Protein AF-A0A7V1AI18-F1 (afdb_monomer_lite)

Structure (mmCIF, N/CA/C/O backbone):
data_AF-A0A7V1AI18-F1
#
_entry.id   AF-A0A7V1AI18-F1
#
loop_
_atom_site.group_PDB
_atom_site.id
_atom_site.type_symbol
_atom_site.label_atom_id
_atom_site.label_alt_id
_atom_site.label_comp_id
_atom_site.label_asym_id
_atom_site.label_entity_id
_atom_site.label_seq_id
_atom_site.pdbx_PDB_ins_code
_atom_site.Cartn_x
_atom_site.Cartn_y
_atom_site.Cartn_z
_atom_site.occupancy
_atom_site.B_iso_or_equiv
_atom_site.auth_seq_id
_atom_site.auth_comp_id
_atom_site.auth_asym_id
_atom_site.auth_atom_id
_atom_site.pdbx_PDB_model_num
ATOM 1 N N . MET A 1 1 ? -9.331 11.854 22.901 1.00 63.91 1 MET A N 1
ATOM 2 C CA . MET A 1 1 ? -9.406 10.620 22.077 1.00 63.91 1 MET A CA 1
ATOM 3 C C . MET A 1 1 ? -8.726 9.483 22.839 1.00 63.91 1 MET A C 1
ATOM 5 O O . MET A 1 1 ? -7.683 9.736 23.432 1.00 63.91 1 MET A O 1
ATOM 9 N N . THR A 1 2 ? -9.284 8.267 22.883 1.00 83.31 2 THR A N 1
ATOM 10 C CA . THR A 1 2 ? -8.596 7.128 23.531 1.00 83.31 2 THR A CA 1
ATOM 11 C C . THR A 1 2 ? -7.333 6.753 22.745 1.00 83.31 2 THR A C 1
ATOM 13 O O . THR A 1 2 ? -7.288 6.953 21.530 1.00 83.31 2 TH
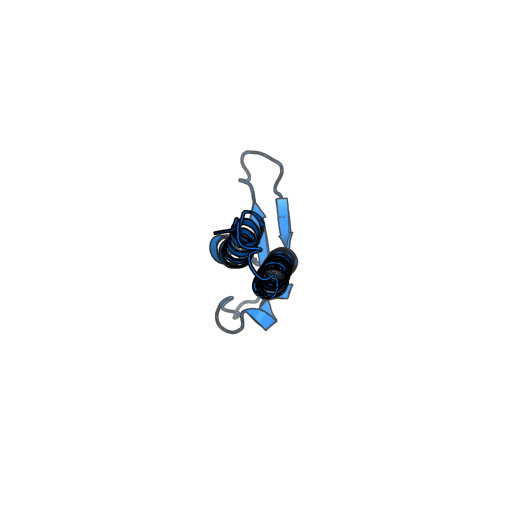R A O 1
ATOM 16 N N . LYS A 1 3 ? -6.301 6.207 23.413 1.00 88.00 3 LYS A N 1
ATOM 17 C CA . LYS A 1 3 ? -5.042 5.798 22.750 1.00 88.00 3 LYS A CA 1
ATOM 18 C C . LYS A 1 3 ? -5.305 4.881 21.546 1.00 88.00 3 LYS A C 1
ATOM 20 O O . LYS A 1 3 ? -4.744 5.107 20.482 1.00 88.00 3 LYS A O 1
ATOM 25 N N . ALA A 1 4 ? -6.227 3.927 21.686 1.00 87.38 4 ALA A N 1
ATOM 26 C CA . ALA A 1 4 ? -6.619 3.016 20.610 1.00 87.38 4 ALA A CA 1
ATOM 27 C C . ALA A 1 4 ? -7.264 3.739 19.413 1.00 87.38 4 ALA A C 1
ATOM 29 O O . ALA A 1 4 ? -6.883 3.486 18.275 1.00 87.38 4 ALA A O 1
ATOM 30 N N . LYS A 1 5 ? -8.163 4.707 19.650 1.00 88.25 5 LYS A N 1
ATOM 31 C CA . LYS A 1 5 ? -8.746 5.528 18.575 1.00 88.25 5 LYS A CA 1
ATOM 32 C C . LYS A 1 5 ? -7.683 6.352 17.835 1.00 88.25 5 LYS A C 1
ATOM 34 O O . LYS A 1 5 ? -7.747 6.465 16.616 1.00 88.25 5 LYS A O 1
ATOM 39 N N . LYS A 1 6 ? -6.681 6.877 18.552 1.00 91.19 6 LYS A N 1
ATOM 40 C CA . LYS A 1 6 ? -5.543 7.591 17.944 1.00 91.19 6 LYS A CA 1
ATOM 41 C C . LYS A 1 6 ? -4.696 6.664 17.063 1.00 91.19 6 LYS A C 1
ATOM 43 O O . LYS A 1 6 ? -4.323 7.061 15.966 1.00 91.19 6 LYS A O 1
ATOM 48 N N . ILE A 1 7 ? -4.421 5.441 17.522 1.00 92.69 7 ILE A N 1
ATOM 49 C CA . ILE A 1 7 ? -3.688 4.428 16.744 1.00 92.69 7 ILE A CA 1
ATOM 50 C C . ILE A 1 7 ? -4.470 4.051 15.481 1.00 92.69 7 ILE A C 1
ATOM 52 O O . ILE A 1 7 ? -3.899 4.066 14.397 1.00 92.69 7 ILE A O 1
ATOM 56 N N . GLY A 1 8 ? -5.776 3.791 15.601 1.00 92.00 8 GLY A N 1
ATOM 57 C CA . GLY A 1 8 ? -6.629 3.477 14.451 1.00 92.00 8 GLY A CA 1
ATOM 58 C C . GLY A 1 8 ? -6.617 4.581 13.391 1.00 92.00 8 GLY A C 1
ATOM 59 O O . GLY A 1 8 ? -6.442 4.296 12.210 1.00 92.00 8 GLY A O 1
ATOM 60 N N . LEU A 1 9 ? -6.701 5.848 13.814 1.00 94.69 9 LEU A N 1
ATOM 61 C CA . LEU A 1 9 ? -6.600 6.991 12.903 1.00 94.69 9 LEU A CA 1
ATOM 62 C C . LEU A 1 9 ? -5.225 7.075 12.218 1.00 94.69 9 LEU A C 1
ATOM 64 O O . LEU A 1 9 ? -5.160 7.303 11.014 1.00 94.69 9 LEU A O 1
ATOM 68 N N . MET A 1 10 ? -4.134 6.862 12.960 1.00 94.94 10 MET A N 1
ATOM 69 C CA . MET A 1 10 ? -2.780 6.873 12.391 1.00 94.94 10 MET A CA 1
ATOM 70 C C . MET A 1 10 ? -2.588 5.782 11.334 1.00 94.94 10 MET A C 1
ATOM 72 O O . MET A 1 10 ? -2.009 6.054 10.287 1.00 94.94 10 MET A O 1
ATOM 76 N N . LEU A 1 11 ? -3.112 4.574 11.565 1.00 94.62 11 LEU A N 1
ATOM 77 C CA . LEU A 1 11 ? -3.044 3.481 10.590 1.00 94.62 11 LEU A CA 1
ATOM 78 C C . LEU A 1 11 ? -3.783 3.822 9.292 1.00 94.62 11 LEU A C 1
ATOM 80 O O . LEU A 1 11 ? -3.263 3.550 8.216 1.00 94.62 11 LEU A O 1
ATOM 84 N N . ILE A 1 12 ? -4.950 4.468 9.384 1.00 95.62 12 ILE A N 1
ATOM 85 C CA . ILE A 1 12 ? -5.700 4.925 8.204 1.00 95.62 12 ILE A CA 1
ATOM 86 C C . ILE A 1 12 ? -4.888 5.952 7.415 1.00 95.62 12 ILE A C 1
ATOM 88 O O . ILE A 1 12 ? -4.755 5.827 6.201 1.00 95.62 12 ILE A O 1
ATOM 92 N N . ILE A 1 13 ? -4.314 6.946 8.100 1.00 95.69 13 ILE A N 1
ATOM 93 C CA . ILE A 1 13 ? -3.517 7.992 7.449 1.00 95.69 13 ILE A CA 1
ATOM 94 C C . ILE A 1 13 ? -2.306 7.375 6.748 1.00 95.69 13 ILE A C 1
ATOM 96 O O . ILE A 1 13 ? -2.105 7.615 5.563 1.00 95.69 13 ILE A O 1
ATOM 100 N N . ILE A 1 14 ? -1.533 6.534 7.440 1.00 94.50 14 ILE A N 1
ATOM 101 C CA . ILE A 1 14 ? -0.362 5.873 6.849 1.00 94.50 14 ILE A CA 1
ATOM 102 C C . ILE A 1 14 ? -0.788 4.991 5.671 1.00 94.50 14 ILE A C 1
ATOM 104 O O . ILE A 1 14 ? -0.169 5.047 4.611 1.00 94.50 14 ILE A O 1
ATOM 108 N N . GLY A 1 15 ? -1.866 4.220 5.830 1.00 93.31 15 GLY A N 1
ATOM 109 C CA . GLY A 1 15 ? -2.360 3.309 4.805 1.00 93.31 15 GLY A CA 1
ATOM 110 C C . GLY A 1 15 ? -2.834 4.004 3.526 1.00 93.31 15 GLY A C 1
ATOM 111 O O . GLY A 1 15 ? -2.663 3.453 2.443 1.00 93.31 15 GLY A O 1
ATOM 112 N N . MET A 1 16 ? -3.360 5.228 3.621 1.00 92.06 16 MET A N 1
ATOM 113 C CA . MET A 1 16 ? -3.710 6.034 2.445 1.00 92.06 16 MET A CA 1
ATOM 114 C C . MET A 1 16 ? -2.512 6.806 1.885 1.00 92.06 16 MET A C 1
ATOM 116 O O . MET A 1 16 ? -2.305 6.852 0.672 1.00 92.06 16 MET A O 1
ATOM 120 N N . CYS A 1 17 ? -1.707 7.424 2.749 1.00 92.00 17 CYS A N 1
ATOM 121 C CA . CYS A 1 17 ? -0.645 8.329 2.321 1.00 92.00 17 CYS A CA 1
ATOM 122 C C . CYS A 1 17 ? 0.567 7.595 1.750 1.00 92.00 17 CYS A C 1
ATOM 124 O O . CYS A 1 17 ? 1.137 8.071 0.778 1.00 92.00 17 CYS A O 1
ATOM 126 N N . LEU A 1 18 ? 0.957 6.445 2.302 1.00 89.19 18 LEU A N 1
ATOM 127 C CA . LEU A 1 18 ? 2.143 5.711 1.857 1.00 89.19 18 LEU A CA 1
ATOM 128 C C . LEU A 1 18 ? 2.072 5.268 0.376 1.00 89.19 18 LEU A C 1
ATOM 130 O O . LEU A 1 18 ? 2.998 5.589 -0.374 1.00 89.19 18 LEU A O 1
ATOM 134 N N . PRO A 1 19 ? 1.003 4.597 -0.103 1.00 87.50 19 PRO A N 1
ATOM 135 C CA . PRO A 1 19 ? 0.890 4.258 -1.523 1.00 87.50 19 PRO A CA 1
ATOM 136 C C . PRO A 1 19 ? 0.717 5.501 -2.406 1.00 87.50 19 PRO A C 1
================
Exercise aim:
Begin at the first line of the records and please reproduce every line exactly through the one containing "ATOM 30 N N", leaving all pictures out.

Answer space:
Protein AF-A0A7V1AI18-F1 (afdb_monomer_lite)

Structure (mmCIF, N/CA/C/O backbone):
data_AF-A0A7V1AI18-F1
#
_entry.id   AF-A0A7V1AI18-F1
#
loop_
_atom_site.group_PDB
_atom_site.id
_atom_site.type_symbol
_atom_site.label_atom_id
_atom_site.label_alt_id
_atom_site.label_comp_id
_atom_site.label_asym_id
_atom_site.label_entity_id
_atom_site.label_seq_id
_atom_site.pdbx_PDB_ins_code
_atom_site.Cartn_x
_atom_site.Cartn_y
_atom_site.Cartn_z
_atom_site.occupancy
_atom_site.B_iso_or_equiv
_atom_site.auth_seq_id
_atom_site.auth_comp_id
_atom_site.auth_asym_id
_atom_site.auth_atom_id
_atom_site.pdbx_PDB_model_num
ATOM 1 N N . MET A 1 1 ? -9.331 11.854 22.901 1.00 63.91 1 MET A N 1
ATOM 2 C CA . MET A 1 1 ? -9.406 10.620 22.077 1.00 63.91 1 MET A CA 1
ATOM 3 C C . MET A 1 1 ? -8.726 9.483 22.839 1.00 63.91 1 MET A C 1
ATOM 5 O O . MET A 1 1 ? -7.683 9.736 23.432 1.00 63.91 1 MET A O 1
ATOM 9 N N . THR A 1 2 ? -9.284 8.267 22.883 1.00 83.31 2 THR A N 1
ATOM 10 C CA . THR A 1 2 ? -8.596 7.128 23.531 1.00 83.31 2 THR A CA 1
ATOM 11 C C . THR A 1 2 ? -7.333 6.753 22.745 1.00 83.31 2 THR A C 1
ATOM 13 O O . THR A 1 2 ? -7.288 6.953 21.530 1.00 83.31 2 TH
R A O 1
ATOM 16 N N . LYS A 1 3 ? -6.301 6.207 23.413 1.00 88.00 3 LYS A N 1
ATOM 17 C CA . LYS A 1 3 ? -5.042 5.798 22.750 1.00 88.00 3 LYS A CA 1
ATOM 18 C C . LYS A 1 3 ? -5.305 4.881 21.546 1.00 88.00 3 LYS A C 1
ATOM 20 O O . LYS A 1 3 ? -4.744 5.107 20.482 1.00 88.00 3 LYS A O 1
ATOM 25 N N . ALA A 1 4 ? -6.227 3.927 21.686 1.00 87.38 4 ALA A N 1
ATOM 26 C CA . ALA A 1 4 ? -6.619 3.016 20.610 1.00 87.38 4 ALA A CA 1
ATOM 27 C C . ALA A 1 4 ? -7.264 3.739 19.413 1.00 87.38 4 ALA A C 1
ATOM 29 O O . ALA A 1 4 ? -6.883 3.486 18.275 1.00 87.38 4 ALA A O 1
ATOM 30 N N . LYS A 1 5 ? -8.163 4.707 19.650 1.00 88.25 5 LYS A N 1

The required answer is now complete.